*** Opening INFORMATION SHOWN ***

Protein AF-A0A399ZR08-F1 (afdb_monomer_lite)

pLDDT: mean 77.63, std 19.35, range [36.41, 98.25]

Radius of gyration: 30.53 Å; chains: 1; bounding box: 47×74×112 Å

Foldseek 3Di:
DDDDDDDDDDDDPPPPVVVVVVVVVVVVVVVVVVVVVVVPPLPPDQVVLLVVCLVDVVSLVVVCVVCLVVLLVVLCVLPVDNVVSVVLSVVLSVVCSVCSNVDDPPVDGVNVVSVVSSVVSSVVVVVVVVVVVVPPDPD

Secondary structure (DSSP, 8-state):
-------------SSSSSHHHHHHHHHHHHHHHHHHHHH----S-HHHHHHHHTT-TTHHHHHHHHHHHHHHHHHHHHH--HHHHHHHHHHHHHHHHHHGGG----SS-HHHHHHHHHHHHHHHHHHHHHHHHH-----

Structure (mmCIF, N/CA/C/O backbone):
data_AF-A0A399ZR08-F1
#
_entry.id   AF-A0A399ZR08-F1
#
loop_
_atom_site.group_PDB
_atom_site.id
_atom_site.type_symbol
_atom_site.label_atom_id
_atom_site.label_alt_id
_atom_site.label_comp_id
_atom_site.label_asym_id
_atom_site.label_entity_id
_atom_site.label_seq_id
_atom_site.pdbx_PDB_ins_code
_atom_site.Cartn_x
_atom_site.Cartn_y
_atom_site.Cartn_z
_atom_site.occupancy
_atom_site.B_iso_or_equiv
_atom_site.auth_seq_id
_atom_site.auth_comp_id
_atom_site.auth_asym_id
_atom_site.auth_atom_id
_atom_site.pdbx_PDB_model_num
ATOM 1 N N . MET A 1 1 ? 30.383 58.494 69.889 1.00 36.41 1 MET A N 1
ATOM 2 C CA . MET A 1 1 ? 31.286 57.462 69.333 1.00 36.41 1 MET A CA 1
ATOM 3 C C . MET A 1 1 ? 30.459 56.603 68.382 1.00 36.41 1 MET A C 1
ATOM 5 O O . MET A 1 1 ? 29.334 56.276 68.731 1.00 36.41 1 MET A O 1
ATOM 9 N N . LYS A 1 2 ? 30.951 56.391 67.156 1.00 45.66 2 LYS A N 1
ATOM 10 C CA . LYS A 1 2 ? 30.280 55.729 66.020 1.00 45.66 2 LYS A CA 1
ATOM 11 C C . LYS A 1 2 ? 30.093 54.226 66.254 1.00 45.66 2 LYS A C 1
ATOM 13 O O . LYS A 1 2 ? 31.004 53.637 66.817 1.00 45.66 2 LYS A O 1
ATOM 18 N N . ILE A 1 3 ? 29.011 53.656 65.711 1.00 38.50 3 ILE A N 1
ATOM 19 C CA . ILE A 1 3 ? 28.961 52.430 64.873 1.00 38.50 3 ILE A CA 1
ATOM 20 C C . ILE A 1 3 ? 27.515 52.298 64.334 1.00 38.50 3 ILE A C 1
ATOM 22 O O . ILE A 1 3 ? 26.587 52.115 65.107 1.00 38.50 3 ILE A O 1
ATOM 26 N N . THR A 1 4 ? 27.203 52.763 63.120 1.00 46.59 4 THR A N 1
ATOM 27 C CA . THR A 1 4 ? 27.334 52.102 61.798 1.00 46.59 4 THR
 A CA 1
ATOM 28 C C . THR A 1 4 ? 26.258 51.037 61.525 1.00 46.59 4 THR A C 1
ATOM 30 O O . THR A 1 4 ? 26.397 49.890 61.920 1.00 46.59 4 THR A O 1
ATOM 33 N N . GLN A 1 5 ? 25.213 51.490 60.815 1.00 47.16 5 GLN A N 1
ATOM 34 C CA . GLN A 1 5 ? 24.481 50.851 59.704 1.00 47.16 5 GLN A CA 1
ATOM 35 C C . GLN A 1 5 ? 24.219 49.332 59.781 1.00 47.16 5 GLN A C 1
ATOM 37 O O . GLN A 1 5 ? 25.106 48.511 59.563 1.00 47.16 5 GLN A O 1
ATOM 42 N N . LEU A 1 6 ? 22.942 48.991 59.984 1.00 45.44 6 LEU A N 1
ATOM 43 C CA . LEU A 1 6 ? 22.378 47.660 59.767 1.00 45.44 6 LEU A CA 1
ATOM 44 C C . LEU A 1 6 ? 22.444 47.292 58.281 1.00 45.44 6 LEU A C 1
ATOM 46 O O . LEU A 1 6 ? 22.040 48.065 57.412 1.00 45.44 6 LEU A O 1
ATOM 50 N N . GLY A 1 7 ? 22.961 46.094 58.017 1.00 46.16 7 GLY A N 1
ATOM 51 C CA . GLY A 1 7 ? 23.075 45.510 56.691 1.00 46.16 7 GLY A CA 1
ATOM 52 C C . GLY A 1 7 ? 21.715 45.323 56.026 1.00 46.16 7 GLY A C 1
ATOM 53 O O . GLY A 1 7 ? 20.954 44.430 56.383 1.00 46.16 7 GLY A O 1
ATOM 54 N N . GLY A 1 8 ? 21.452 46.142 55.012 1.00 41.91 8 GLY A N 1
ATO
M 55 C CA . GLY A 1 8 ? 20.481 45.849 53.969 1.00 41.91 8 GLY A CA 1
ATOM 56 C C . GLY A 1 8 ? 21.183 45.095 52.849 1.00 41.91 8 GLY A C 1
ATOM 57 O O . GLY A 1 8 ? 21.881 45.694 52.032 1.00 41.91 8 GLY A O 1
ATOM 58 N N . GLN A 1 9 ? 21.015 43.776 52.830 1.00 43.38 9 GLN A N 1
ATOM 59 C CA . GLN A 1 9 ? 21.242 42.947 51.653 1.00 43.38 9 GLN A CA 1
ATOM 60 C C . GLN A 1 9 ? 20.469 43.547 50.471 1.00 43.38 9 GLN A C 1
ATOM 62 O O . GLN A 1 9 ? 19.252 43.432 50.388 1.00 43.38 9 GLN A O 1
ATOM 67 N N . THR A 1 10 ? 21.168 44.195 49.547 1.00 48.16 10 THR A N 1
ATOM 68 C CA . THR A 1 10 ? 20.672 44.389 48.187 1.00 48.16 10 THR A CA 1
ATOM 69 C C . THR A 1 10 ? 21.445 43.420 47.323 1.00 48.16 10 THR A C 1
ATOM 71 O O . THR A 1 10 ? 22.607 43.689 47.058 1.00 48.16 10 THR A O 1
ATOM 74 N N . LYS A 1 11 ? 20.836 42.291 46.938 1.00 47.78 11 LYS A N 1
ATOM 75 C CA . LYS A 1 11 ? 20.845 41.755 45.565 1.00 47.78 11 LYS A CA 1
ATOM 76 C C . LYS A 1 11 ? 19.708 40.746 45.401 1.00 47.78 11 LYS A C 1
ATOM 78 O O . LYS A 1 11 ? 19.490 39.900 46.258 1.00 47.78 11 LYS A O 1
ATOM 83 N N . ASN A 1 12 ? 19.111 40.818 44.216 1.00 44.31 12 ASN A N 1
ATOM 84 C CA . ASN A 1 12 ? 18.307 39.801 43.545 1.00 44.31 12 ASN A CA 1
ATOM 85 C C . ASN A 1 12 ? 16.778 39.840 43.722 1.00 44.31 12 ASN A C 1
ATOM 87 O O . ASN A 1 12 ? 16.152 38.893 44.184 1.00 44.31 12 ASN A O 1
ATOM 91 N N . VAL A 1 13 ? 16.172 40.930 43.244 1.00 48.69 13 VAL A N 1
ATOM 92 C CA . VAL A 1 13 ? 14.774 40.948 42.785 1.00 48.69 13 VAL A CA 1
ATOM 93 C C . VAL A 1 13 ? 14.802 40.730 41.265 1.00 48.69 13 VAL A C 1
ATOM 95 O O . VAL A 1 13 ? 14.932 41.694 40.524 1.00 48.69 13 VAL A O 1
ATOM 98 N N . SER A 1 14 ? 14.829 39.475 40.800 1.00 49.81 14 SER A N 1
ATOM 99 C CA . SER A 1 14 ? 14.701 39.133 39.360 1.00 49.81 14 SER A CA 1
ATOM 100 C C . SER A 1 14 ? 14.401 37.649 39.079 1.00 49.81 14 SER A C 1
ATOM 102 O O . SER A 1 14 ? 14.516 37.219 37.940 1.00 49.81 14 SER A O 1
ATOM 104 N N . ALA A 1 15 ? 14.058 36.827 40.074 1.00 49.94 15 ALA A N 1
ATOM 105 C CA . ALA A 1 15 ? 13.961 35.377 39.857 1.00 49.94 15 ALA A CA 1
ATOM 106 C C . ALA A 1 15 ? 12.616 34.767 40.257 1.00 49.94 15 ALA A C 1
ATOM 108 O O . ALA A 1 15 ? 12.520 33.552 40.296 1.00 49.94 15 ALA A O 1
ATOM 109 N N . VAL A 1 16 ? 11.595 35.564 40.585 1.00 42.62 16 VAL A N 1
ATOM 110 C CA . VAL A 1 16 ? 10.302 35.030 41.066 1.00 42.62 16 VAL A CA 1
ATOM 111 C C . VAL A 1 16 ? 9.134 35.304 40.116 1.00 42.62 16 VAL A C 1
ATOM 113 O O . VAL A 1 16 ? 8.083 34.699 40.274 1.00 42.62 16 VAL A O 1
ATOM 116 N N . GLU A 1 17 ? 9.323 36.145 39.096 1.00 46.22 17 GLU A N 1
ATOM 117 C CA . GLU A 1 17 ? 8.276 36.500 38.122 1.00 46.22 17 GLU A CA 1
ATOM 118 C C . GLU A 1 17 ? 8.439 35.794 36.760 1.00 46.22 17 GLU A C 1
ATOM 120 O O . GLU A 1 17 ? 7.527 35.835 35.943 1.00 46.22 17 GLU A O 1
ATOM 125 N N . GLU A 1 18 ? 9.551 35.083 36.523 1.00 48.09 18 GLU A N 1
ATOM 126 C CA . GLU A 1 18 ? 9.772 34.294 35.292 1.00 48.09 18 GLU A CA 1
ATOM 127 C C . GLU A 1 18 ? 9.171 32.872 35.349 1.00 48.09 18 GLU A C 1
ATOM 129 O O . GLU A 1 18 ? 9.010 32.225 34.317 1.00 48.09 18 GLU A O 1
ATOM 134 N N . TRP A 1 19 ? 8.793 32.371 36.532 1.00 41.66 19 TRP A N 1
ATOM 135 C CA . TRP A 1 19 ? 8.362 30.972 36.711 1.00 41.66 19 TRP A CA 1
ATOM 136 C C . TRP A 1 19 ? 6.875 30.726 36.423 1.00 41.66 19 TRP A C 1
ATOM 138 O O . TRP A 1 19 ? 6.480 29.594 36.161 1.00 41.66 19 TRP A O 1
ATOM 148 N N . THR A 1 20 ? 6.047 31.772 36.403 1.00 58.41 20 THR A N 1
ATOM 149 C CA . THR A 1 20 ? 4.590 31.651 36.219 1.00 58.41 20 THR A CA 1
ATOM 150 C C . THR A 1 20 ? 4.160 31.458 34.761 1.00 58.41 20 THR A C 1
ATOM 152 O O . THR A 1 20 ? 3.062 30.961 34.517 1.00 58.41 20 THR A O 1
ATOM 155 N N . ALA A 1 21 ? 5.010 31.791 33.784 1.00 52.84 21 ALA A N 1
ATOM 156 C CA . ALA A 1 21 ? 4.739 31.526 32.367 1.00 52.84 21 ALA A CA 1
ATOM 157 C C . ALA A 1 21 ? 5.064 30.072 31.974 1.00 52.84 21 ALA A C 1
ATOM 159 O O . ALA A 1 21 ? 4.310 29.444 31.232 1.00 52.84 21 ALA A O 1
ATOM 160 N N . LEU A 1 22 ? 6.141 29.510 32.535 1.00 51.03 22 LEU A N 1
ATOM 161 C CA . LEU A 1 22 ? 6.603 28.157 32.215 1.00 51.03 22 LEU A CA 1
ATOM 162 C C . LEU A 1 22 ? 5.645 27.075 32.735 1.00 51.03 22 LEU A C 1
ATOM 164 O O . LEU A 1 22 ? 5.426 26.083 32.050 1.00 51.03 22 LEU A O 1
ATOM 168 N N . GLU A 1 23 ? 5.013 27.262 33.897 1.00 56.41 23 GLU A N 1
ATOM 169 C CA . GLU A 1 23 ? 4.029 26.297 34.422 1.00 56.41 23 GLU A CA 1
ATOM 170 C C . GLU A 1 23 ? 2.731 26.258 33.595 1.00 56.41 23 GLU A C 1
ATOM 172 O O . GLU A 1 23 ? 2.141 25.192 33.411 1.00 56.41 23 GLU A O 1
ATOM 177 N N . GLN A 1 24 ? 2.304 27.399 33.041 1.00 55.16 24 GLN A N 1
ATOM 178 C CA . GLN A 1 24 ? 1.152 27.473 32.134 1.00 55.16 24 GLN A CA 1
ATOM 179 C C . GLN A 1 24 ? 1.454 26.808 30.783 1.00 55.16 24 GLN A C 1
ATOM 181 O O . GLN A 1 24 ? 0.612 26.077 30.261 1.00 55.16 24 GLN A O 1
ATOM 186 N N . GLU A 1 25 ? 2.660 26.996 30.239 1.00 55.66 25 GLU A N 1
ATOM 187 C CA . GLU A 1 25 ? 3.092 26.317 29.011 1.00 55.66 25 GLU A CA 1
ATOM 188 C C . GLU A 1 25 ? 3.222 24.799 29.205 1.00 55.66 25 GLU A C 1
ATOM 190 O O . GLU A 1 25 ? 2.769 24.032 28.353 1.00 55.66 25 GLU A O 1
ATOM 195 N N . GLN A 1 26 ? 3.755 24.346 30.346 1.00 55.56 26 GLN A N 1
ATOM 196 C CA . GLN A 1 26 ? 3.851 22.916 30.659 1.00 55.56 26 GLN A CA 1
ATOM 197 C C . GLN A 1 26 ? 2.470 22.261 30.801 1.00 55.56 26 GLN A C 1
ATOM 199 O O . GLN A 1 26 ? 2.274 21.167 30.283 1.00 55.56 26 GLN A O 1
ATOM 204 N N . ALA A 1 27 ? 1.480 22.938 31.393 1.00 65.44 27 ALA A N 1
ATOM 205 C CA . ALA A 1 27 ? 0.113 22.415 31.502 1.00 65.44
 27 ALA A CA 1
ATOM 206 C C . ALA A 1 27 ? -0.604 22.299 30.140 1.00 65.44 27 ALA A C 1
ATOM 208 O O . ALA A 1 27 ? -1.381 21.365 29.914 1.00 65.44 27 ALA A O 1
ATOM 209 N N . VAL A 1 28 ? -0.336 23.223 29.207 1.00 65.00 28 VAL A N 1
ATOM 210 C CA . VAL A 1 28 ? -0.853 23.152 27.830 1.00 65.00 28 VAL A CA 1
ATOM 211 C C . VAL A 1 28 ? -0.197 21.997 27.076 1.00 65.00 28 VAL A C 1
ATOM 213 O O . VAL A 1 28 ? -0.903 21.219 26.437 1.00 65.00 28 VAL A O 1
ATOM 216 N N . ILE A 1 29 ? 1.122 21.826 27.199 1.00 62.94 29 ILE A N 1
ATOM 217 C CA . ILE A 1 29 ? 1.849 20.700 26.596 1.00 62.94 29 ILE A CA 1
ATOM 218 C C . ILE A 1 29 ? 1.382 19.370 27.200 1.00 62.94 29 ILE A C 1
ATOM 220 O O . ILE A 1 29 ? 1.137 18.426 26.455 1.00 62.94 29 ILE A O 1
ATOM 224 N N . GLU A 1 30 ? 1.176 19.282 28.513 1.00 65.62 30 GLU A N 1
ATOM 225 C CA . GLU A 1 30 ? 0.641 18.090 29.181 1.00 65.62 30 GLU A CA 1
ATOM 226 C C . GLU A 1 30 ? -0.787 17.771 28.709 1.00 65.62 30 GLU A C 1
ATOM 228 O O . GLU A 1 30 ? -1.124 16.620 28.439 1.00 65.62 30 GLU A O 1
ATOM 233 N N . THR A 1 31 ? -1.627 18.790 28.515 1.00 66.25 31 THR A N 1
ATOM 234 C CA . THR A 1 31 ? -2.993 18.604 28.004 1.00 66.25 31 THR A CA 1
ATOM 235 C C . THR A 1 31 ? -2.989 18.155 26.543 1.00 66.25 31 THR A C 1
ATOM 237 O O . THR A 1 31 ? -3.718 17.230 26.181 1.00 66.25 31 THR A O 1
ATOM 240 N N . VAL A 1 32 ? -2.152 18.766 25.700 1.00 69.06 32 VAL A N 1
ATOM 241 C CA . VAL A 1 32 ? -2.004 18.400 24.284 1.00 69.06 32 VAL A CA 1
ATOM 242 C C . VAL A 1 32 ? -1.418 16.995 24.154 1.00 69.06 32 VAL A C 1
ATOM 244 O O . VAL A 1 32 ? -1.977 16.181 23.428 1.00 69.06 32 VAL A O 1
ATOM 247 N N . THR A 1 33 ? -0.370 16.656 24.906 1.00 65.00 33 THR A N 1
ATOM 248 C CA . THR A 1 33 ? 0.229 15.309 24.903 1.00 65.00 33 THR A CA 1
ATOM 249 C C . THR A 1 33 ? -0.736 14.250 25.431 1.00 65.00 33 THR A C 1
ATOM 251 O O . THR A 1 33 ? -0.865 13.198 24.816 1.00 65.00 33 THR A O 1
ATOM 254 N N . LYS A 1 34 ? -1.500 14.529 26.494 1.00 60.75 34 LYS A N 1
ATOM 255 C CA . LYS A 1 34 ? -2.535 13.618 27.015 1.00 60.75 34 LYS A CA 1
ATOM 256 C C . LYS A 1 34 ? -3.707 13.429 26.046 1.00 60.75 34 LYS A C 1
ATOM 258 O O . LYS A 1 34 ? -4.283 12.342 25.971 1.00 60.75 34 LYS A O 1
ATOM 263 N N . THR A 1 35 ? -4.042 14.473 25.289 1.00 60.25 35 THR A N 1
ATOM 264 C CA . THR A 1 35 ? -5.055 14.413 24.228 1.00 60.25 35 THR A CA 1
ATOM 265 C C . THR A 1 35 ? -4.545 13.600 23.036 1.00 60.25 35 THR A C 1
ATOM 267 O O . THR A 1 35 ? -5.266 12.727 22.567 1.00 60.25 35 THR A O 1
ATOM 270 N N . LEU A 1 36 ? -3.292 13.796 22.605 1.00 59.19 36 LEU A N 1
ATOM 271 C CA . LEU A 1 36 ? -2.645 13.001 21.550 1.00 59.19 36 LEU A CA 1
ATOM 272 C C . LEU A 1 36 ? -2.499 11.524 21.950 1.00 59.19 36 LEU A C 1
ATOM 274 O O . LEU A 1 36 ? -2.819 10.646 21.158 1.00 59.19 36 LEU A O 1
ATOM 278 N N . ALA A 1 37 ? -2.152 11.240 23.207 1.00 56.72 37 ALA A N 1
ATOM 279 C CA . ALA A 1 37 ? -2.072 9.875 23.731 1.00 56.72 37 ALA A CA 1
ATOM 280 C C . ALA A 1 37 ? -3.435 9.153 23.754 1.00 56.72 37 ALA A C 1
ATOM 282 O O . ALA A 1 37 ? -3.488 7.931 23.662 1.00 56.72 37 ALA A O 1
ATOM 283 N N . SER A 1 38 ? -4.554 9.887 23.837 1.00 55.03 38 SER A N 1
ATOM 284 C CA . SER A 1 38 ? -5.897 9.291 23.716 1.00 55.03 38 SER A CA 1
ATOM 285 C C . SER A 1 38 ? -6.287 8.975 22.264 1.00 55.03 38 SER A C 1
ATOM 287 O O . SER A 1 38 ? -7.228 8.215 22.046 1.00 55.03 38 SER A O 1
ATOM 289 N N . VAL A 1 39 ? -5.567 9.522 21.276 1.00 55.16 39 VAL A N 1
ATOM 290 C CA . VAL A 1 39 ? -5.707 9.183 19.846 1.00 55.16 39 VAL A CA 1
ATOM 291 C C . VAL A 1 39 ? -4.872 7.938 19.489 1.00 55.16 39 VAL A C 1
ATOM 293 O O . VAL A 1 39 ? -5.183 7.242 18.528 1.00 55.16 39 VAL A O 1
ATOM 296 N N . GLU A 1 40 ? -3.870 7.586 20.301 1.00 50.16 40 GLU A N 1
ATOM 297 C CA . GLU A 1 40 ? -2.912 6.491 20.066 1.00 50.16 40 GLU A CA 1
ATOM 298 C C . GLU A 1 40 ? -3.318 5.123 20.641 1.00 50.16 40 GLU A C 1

*** Closing INFORMATION SHOWN ***
*** Opening INFORMATION SHOWN ***

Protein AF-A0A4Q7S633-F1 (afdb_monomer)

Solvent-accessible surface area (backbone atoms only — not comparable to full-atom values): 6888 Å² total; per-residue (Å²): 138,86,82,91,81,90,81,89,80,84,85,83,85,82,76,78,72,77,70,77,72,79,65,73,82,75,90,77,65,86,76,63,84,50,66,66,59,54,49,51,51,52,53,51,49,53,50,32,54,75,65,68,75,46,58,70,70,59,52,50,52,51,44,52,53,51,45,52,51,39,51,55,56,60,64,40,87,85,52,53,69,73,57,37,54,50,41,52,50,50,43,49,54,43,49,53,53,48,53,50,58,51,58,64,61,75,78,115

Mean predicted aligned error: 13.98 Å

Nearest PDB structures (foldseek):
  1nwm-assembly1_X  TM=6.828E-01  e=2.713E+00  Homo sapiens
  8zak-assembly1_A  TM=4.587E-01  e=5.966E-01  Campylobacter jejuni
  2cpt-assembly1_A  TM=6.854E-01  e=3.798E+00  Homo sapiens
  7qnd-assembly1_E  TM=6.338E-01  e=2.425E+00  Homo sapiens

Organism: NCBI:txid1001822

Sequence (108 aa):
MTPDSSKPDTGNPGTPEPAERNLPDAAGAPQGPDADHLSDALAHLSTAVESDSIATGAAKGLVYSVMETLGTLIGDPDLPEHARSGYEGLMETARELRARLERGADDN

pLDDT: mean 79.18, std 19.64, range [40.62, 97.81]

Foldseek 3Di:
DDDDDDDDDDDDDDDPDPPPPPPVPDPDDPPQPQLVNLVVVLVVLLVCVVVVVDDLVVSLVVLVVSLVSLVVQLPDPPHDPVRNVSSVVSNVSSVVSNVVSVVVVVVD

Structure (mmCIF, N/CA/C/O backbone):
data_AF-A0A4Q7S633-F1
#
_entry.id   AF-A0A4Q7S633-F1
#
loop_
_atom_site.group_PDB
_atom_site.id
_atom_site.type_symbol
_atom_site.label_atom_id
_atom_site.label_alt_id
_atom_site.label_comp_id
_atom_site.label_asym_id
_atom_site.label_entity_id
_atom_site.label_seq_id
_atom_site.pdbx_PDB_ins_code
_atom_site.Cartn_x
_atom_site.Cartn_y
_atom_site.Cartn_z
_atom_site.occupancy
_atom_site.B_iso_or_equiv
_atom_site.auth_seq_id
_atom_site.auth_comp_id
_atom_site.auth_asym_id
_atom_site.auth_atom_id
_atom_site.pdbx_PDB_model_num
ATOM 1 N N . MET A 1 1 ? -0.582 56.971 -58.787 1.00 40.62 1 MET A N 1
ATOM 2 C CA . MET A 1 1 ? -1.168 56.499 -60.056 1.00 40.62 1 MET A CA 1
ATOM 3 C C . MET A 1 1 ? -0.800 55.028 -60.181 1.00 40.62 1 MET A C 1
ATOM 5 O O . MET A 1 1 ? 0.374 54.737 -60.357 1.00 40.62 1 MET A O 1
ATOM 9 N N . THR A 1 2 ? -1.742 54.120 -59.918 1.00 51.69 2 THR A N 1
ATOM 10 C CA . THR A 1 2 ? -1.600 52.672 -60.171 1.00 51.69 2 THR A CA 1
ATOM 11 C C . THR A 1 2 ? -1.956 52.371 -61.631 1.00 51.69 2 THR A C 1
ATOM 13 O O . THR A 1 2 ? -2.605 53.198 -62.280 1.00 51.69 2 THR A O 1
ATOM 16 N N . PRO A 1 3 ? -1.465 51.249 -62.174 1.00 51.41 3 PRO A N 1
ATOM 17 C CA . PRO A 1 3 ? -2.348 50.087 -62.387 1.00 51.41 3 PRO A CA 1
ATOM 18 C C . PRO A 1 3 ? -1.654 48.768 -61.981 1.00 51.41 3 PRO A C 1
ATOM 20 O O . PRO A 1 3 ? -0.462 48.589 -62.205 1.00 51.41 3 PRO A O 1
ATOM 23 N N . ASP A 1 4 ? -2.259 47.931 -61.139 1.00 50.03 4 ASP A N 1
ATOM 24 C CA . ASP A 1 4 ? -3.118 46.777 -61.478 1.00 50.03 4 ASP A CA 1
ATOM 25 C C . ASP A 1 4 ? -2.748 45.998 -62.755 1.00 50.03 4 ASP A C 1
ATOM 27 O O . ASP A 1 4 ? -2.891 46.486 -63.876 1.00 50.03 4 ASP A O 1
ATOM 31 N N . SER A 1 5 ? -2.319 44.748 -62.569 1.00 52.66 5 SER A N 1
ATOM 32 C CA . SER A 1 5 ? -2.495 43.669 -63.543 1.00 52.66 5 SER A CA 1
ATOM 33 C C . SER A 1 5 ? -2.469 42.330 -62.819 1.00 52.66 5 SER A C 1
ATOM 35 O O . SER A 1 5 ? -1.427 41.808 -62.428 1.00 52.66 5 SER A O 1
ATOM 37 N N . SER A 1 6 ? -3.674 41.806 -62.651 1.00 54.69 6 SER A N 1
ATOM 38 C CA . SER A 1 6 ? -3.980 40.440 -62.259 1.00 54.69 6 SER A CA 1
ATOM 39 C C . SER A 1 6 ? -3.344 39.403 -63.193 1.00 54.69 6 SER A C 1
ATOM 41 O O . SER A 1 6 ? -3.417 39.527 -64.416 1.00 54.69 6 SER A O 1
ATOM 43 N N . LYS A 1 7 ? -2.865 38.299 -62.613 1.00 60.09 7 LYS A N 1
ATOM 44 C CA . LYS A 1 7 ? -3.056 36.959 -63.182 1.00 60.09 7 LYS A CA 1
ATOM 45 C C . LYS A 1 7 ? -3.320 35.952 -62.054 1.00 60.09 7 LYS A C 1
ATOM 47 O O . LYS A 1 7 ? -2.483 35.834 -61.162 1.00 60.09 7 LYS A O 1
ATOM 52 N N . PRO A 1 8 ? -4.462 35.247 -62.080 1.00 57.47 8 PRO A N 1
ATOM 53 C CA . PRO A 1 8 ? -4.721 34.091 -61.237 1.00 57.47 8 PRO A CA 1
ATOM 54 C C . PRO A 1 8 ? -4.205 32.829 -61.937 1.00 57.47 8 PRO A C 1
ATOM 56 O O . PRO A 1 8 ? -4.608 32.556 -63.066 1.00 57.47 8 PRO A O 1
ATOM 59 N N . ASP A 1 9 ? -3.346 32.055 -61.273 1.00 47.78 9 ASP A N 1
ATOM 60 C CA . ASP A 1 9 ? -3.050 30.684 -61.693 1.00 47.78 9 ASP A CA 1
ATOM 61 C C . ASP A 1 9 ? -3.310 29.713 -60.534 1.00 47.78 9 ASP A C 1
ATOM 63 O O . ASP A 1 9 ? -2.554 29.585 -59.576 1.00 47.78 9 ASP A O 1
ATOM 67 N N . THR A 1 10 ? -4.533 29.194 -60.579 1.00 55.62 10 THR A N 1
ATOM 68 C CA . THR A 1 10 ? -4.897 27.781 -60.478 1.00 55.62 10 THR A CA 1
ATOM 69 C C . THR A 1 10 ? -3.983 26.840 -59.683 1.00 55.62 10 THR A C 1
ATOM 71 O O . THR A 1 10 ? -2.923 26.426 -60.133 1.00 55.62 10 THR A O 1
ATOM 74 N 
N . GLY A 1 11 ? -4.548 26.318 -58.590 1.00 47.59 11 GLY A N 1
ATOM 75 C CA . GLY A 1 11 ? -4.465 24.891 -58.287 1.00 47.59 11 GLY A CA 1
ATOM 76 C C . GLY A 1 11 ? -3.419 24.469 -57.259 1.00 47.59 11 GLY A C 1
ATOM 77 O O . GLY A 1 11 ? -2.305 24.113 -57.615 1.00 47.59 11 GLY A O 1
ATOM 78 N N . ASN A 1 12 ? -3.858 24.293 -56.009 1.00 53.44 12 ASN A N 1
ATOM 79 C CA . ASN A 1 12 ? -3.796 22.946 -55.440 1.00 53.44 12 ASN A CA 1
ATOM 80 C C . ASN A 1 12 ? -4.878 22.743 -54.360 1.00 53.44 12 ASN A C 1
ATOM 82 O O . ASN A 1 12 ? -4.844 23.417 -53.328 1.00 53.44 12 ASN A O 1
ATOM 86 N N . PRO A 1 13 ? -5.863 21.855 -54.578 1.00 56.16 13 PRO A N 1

*** Closing INFORMATION SHOWN ***

DIRECTIONS -
Go to the line with "ATOM 110 C CA" in the entries above and repeat every line from there through the line with "ATOM 150 C C", exactly and with no other text.

OUTPUT BELOW -
ATOM 110 C CA . VAL A 1 16 ? 10.302 35.030 41.066 1.00 42.62 16 VAL A CA 1
ATOM 111 C C . VAL A 1 16 ? 9.134 35.304 40.116 1.00 42.62 16 VAL A C 1
ATOM 113 O O . VAL A 1 16 ? 8.083 34.699 40.274 1.00 42.62 16 VAL A O 1
ATOM 116 N N . GLU A 1 17 ? 9.323 36.145 39.096 1.00 46.22 17 GLU A N 1
ATOM 117 C CA . GLU A 1 17 ? 8.276 36.500 38.122 1.00 46.22 17 GLU A CA 1
ATOM 118 C C . GLU A 1 17 ? 8.439 35.794 36.760 1.00 46.22 17 GLU A C 1
ATOM 120 O O . GLU A 1 17 ? 7.527 35.835 35.943 1.00 46.22 17 GLU A O 1
ATOM 125 N N . GLU A 1 18 ? 9.551 35.083 36.523 1.00 48.09 18 GLU A N 1
ATOM 126 C CA . GLU A 1 18 ? 9.772 34.294 35.292 1.00 48.09 18 GLU A CA 1
ATOM 127 C C . GLU A 1 18 ? 9.171 32.872 35.349 1.00 48.09 18 GLU A C 1
ATOM 129 O O . GLU A 1 18 ? 9.010 32.225 34.317 1.00 48.09 18 GLU A O 1
ATOM 134 N N . TRP A 1 19 ? 8.793 32.371 36.532 1.00 41.66 19 TRP A N 1
ATOM 135 C CA . TRP A 1 19 ? 8.362 30.972 36.711 1.00 41.66 19 TRP A CA 1
ATOM 136 C C . TRP A 1 19 ? 6.875 30.726 36.423 1.00 41.66 19 TRP A C 1
ATOM 138 O O . TRP A 1 19 ? 6.480 29.594 36.161 1.00 41.66 19 TRP A O 1
ATOM 148 N N . THR A 1 20 ? 6.047 31.772 36.403 1.00 58.41 20 THR A N 1
ATOM 149 C CA . THR A 1 20 ? 4.590 31.651 36.219 1.00 58.41 20 THR A CA 1
ATOM 150 C C . THR A 1 20 ? 4.160 31.458 34.761 1.00 58.41 20 THR A C 1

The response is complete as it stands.